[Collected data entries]

'''

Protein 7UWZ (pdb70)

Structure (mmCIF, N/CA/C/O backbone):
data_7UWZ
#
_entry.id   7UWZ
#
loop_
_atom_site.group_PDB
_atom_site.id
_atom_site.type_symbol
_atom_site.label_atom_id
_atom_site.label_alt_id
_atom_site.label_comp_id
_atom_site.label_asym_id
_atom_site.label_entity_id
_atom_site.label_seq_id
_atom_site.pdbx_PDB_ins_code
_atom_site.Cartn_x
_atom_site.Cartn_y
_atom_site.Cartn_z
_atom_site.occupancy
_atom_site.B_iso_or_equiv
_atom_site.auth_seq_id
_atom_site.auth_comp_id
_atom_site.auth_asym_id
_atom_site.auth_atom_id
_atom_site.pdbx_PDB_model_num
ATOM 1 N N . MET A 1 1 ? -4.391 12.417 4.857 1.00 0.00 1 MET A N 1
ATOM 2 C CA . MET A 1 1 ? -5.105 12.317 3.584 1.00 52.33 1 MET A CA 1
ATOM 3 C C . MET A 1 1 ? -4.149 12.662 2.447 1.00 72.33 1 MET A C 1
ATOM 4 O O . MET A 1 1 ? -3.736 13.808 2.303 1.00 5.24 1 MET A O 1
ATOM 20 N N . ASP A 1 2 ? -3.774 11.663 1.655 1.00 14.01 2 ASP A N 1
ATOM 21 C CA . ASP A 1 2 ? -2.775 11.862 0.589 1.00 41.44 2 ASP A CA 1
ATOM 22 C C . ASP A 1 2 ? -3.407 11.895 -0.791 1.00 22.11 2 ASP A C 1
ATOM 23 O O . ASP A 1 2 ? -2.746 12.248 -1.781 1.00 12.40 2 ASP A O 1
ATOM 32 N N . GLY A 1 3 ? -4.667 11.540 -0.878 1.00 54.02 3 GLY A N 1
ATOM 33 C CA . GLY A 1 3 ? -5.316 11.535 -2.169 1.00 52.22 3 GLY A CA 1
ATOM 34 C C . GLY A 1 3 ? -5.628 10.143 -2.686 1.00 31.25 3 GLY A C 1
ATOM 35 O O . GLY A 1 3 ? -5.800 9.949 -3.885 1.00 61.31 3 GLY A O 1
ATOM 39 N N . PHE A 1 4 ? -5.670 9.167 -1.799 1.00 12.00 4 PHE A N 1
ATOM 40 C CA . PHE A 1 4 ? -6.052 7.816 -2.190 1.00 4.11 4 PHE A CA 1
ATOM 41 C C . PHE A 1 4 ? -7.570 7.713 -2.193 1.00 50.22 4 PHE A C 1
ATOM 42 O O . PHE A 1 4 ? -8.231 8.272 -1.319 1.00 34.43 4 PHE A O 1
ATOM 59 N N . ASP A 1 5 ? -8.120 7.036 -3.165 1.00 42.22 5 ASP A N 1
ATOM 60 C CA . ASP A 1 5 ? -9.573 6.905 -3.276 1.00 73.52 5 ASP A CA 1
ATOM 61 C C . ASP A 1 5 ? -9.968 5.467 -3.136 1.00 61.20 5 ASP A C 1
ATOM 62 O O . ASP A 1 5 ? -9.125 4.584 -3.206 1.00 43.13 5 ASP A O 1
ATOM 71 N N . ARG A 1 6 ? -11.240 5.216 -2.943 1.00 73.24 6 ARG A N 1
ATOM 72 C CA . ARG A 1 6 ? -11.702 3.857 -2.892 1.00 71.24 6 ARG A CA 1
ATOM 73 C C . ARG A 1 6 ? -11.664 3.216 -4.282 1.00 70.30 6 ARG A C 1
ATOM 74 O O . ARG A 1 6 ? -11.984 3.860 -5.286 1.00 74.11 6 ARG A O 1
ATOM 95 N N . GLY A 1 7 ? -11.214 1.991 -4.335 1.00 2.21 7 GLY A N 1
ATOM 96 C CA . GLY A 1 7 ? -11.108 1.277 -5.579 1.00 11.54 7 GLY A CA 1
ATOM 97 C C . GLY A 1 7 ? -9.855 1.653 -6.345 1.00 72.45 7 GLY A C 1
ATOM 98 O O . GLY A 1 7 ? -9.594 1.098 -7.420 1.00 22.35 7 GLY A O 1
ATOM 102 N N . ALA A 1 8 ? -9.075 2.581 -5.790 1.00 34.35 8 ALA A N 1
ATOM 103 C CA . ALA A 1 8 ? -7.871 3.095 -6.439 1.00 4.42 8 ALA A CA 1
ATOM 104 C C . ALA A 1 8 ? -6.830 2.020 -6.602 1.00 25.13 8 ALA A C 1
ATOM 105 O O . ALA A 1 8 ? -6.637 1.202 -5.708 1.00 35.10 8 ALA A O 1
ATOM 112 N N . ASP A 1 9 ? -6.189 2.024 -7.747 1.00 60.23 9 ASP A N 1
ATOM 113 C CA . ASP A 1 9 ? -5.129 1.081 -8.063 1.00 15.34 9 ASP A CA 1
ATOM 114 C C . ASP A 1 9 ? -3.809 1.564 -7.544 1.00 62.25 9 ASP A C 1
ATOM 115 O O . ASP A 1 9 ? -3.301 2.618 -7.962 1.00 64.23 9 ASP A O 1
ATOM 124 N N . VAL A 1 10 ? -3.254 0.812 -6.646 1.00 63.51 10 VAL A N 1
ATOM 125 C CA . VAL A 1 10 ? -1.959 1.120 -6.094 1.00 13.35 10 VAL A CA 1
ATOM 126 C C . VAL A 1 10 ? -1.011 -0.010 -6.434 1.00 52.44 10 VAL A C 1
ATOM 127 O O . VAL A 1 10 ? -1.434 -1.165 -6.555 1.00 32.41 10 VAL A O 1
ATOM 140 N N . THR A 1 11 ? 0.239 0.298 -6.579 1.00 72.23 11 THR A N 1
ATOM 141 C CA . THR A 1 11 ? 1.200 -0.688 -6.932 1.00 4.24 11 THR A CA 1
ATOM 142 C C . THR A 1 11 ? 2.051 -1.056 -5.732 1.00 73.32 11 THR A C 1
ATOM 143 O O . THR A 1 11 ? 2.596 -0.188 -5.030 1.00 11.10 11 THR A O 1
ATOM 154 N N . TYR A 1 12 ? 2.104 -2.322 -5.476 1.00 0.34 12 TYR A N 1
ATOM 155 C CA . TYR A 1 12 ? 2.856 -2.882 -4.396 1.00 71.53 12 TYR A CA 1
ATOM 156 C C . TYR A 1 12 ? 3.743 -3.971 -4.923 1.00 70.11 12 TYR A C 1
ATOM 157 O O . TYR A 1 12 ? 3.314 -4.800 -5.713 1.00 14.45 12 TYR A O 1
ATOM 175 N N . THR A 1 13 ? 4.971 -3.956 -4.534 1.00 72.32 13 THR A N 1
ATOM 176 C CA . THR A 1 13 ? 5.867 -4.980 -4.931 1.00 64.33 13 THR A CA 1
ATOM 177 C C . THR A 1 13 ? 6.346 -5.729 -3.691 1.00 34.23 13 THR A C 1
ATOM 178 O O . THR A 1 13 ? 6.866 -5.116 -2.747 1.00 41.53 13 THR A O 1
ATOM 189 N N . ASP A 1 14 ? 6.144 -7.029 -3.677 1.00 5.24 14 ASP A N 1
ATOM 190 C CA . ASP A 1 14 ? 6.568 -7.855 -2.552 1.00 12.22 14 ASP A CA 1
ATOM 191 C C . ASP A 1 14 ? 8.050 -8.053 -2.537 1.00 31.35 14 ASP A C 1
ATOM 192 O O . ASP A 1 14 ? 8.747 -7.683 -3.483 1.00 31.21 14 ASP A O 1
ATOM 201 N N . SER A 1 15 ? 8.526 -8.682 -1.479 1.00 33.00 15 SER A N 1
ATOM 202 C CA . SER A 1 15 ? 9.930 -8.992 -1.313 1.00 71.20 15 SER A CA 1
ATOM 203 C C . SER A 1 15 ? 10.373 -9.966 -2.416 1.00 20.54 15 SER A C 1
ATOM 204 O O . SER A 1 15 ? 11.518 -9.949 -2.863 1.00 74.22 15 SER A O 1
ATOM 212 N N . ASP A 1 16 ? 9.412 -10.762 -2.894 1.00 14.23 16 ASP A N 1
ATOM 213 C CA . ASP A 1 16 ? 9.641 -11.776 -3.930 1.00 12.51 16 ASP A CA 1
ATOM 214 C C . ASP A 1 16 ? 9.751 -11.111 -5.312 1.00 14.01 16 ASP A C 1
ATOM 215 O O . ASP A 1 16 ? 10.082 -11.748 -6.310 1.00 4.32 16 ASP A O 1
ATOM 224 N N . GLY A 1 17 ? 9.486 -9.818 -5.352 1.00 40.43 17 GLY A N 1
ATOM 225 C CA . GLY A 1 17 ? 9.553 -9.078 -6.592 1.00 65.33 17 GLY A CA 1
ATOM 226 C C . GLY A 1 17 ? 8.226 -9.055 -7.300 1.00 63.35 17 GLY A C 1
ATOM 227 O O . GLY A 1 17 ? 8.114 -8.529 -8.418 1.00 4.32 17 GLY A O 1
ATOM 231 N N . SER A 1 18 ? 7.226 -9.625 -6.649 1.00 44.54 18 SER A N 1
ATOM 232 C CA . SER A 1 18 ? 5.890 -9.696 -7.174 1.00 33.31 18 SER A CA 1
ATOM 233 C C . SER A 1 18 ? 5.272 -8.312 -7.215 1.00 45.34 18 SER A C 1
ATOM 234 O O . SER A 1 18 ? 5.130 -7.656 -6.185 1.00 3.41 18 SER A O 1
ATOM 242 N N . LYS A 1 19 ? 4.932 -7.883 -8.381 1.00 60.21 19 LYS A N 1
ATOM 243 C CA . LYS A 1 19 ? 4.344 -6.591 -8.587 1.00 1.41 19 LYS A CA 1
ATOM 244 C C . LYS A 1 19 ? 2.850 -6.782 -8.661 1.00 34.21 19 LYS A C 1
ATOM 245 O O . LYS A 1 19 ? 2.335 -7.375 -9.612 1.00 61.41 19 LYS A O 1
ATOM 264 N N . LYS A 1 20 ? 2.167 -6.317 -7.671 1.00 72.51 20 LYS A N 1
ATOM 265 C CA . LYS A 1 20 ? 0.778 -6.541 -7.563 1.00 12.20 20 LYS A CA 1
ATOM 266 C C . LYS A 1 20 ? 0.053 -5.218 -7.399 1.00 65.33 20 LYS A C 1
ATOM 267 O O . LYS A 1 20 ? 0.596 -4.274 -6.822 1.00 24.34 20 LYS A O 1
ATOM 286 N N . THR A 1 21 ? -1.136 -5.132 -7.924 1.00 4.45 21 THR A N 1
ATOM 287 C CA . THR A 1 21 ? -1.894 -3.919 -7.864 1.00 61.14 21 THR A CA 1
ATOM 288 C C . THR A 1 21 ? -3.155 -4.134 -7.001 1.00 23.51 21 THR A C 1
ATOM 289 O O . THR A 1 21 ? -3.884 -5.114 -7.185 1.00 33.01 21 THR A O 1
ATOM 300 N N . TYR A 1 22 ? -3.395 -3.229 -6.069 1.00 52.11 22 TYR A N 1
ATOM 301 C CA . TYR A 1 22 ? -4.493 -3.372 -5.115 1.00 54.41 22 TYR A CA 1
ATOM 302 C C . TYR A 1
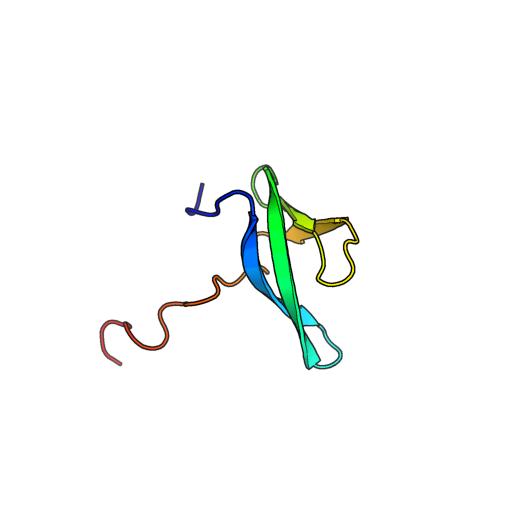 22 ? -5.534 -2.274 -5.282 1.00 10.41 22 TYR A C 1
ATOM 303 O O . TYR A 1 22 ? -5.295 -1.286 -5.968 1.00 23.31 22 TYR A O 1
ATOM 321 N N . LYS A 1 23 ? -6.686 -2.485 -4.654 1.00 41.54 23 LYS A N 1
ATOM 322 C CA . LYS A 1 23 ? -7.800 -1.514 -4.587 1.00 74.34 23 LYS A CA 1
ATOM 323 C C . LYS A 1 23 ? -7.860 -0.962 -3.193 1.00 55.11 23 LYS A C 1
ATOM 324 O O . LYS A 1 23 ? -7.877 -1.721 -2.258 1.00 44.33 23 LYS A O 1
ATOM 343 N N . VAL A 1 24 ? -7.887 0.333 -3.047 1.00 33.05 24 VAL A N 1
ATOM 344 C CA . VAL A 1 24 ? -8.027 0.922 -1.716 1.00 1.30 24 VAL A CA 1
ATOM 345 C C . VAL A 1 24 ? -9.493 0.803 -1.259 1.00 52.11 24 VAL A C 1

'''

• PROBLEM STATEMENT: In the entries above, please find the line with "ATOM 40 C CA" and the line with "ATOM 143 O O", then write out exactly those two lines and every line between them, and nothing more.

• RESULT FOR THIS EXERCISE:
ATOM 40 C CA . PHE A 1 4 ? -6.052 7.816 -2.190 1.00 4.11 4 PHE A CA 1
ATOM 41 C C . PHE A 1 4 ? -7.570 7.713 -2.193 1.00 50.22 4 PHE A C 1
ATOM 42 O O . PHE A 1 4 ? -8.231 8.272 -1.319 1.00 34.43 4 PHE A O 1
ATOM 59 N N . ASP A 1 5 ? -8.120 7.036 -3.165 1.00 42.22 5 ASP A N 1
ATOM 60 C CA . ASP A 1 5 ? -9.573 6.905 -3.276 1.00 73.52 5 ASP A CA 1
ATOM 61 C C . ASP A 1 5 ? -9.968 5.467 -3.136 1.00 61.20 5 ASP A C 1
ATOM 62 O O . ASP A 1 5 ? -9.125 4.584 -3.206 1.00 43.13 5 ASP A O 1
ATOM 71 N N . ARG A 1 6 ? -11.240 5.216 -2.943 1.00 73.24 6 ARG A N 1
ATOM 72 C CA . ARG A 1 6 ? -11.702 3.857 -2.892 1.00 71.24 6 ARG A CA 1
ATOM 73 C C . ARG A 1 6 ? -11.664 3.216 -4.282 1.00 70.30 6 ARG A C 1
ATOM 74 O O . ARG A 1 6 ? -11.984 3.860 -5.286 1.00 74.11 6 ARG A O 1
ATOM 95 N N . GLY A 1 7 ? -11.214 1.991 -4.335 1.00 2.21 7 GLY A N 1
ATOM 96 C CA . GLY A 1 7 ? -11.108 1.277 -5.579 1.00 11.54 7 GLY A CA 1
ATOM 97 C C . GLY A 1 7 ? -9.855 1.653 -6.345 1.00 72.45 7 GLY A C 1
ATOM 98 O O . GLY A 1 7 ? -9.594 1.098 -7.420 1.00 22.35 7 GLY A O 1
ATOM 102 N N . ALA A 1 8 ? -9.075 2.581 -5.790 1.00 34.35 8 ALA A N 1
ATOM 103 C CA . ALA A 1 8 ? -7.871 3.095 -6.439 1.00 4.42 8 ALA A CA 1
ATOM 104 C C . ALA A 1 8 ? -6.830 2.020 -6.602 1.00 25.13 8 ALA A C 1
ATOM 105 O O . ALA A 1 8 ? -6.637 1.202 -5.708 1.00 35.10 8 ALA A O 1
ATOM 112 N N . ASP A 1 9 ? -6.189 2.024 -7.747 1.00 60.23 9 ASP A N 1
ATOM 113 C CA . ASP A 1 9 ? -5.129 1.081 -8.063 1.00 15.34 9 ASP A CA 1
ATOM 114 C C . ASP A 1 9 ? -3.809 1.564 -7.544 1.00 62.25 9 ASP A C 1
ATOM 115 O O . ASP A 1 9 ? -3.301 2.618 -7.962 1.00 64.23 9 ASP A O 1
ATOM 124 N N . VAL A 1 10 ? -3.254 0.812 -6.646 1.00 63.51 10 VAL A N 1
ATOM 125 C CA . VAL A 1 10 ? -1.959 1.120 -6.094 1.00 13.35 10 VAL A CA 1
ATOM 126 C C . VAL A 1 10 ? -1.011 -0.010 -6.434 1.00 52.44 10 VAL A C 1
ATOM 127 O O . VAL A 1 10 ? -1.434 -1.165 -6.555 1.00 32.41 10 VAL A O 1
ATOM 140 N N . THR A 1 11 ? 0.239 0.298 -6.579 1.00 72.23 11 THR A N 1
ATOM 141 C CA . THR A 1 11 ? 1.200 -0.688 -6.932 1.00 4.24 11 THR A CA 1
ATOM 142 C C . THR A 1 11 ? 2.051 -1.056 -5.732 1.00 73.32 11 THR A C 1
ATOM 143 O O . THR A 1 11 ? 2.596 -0.188 -5.030 1.00 11.10 11 THR A O 1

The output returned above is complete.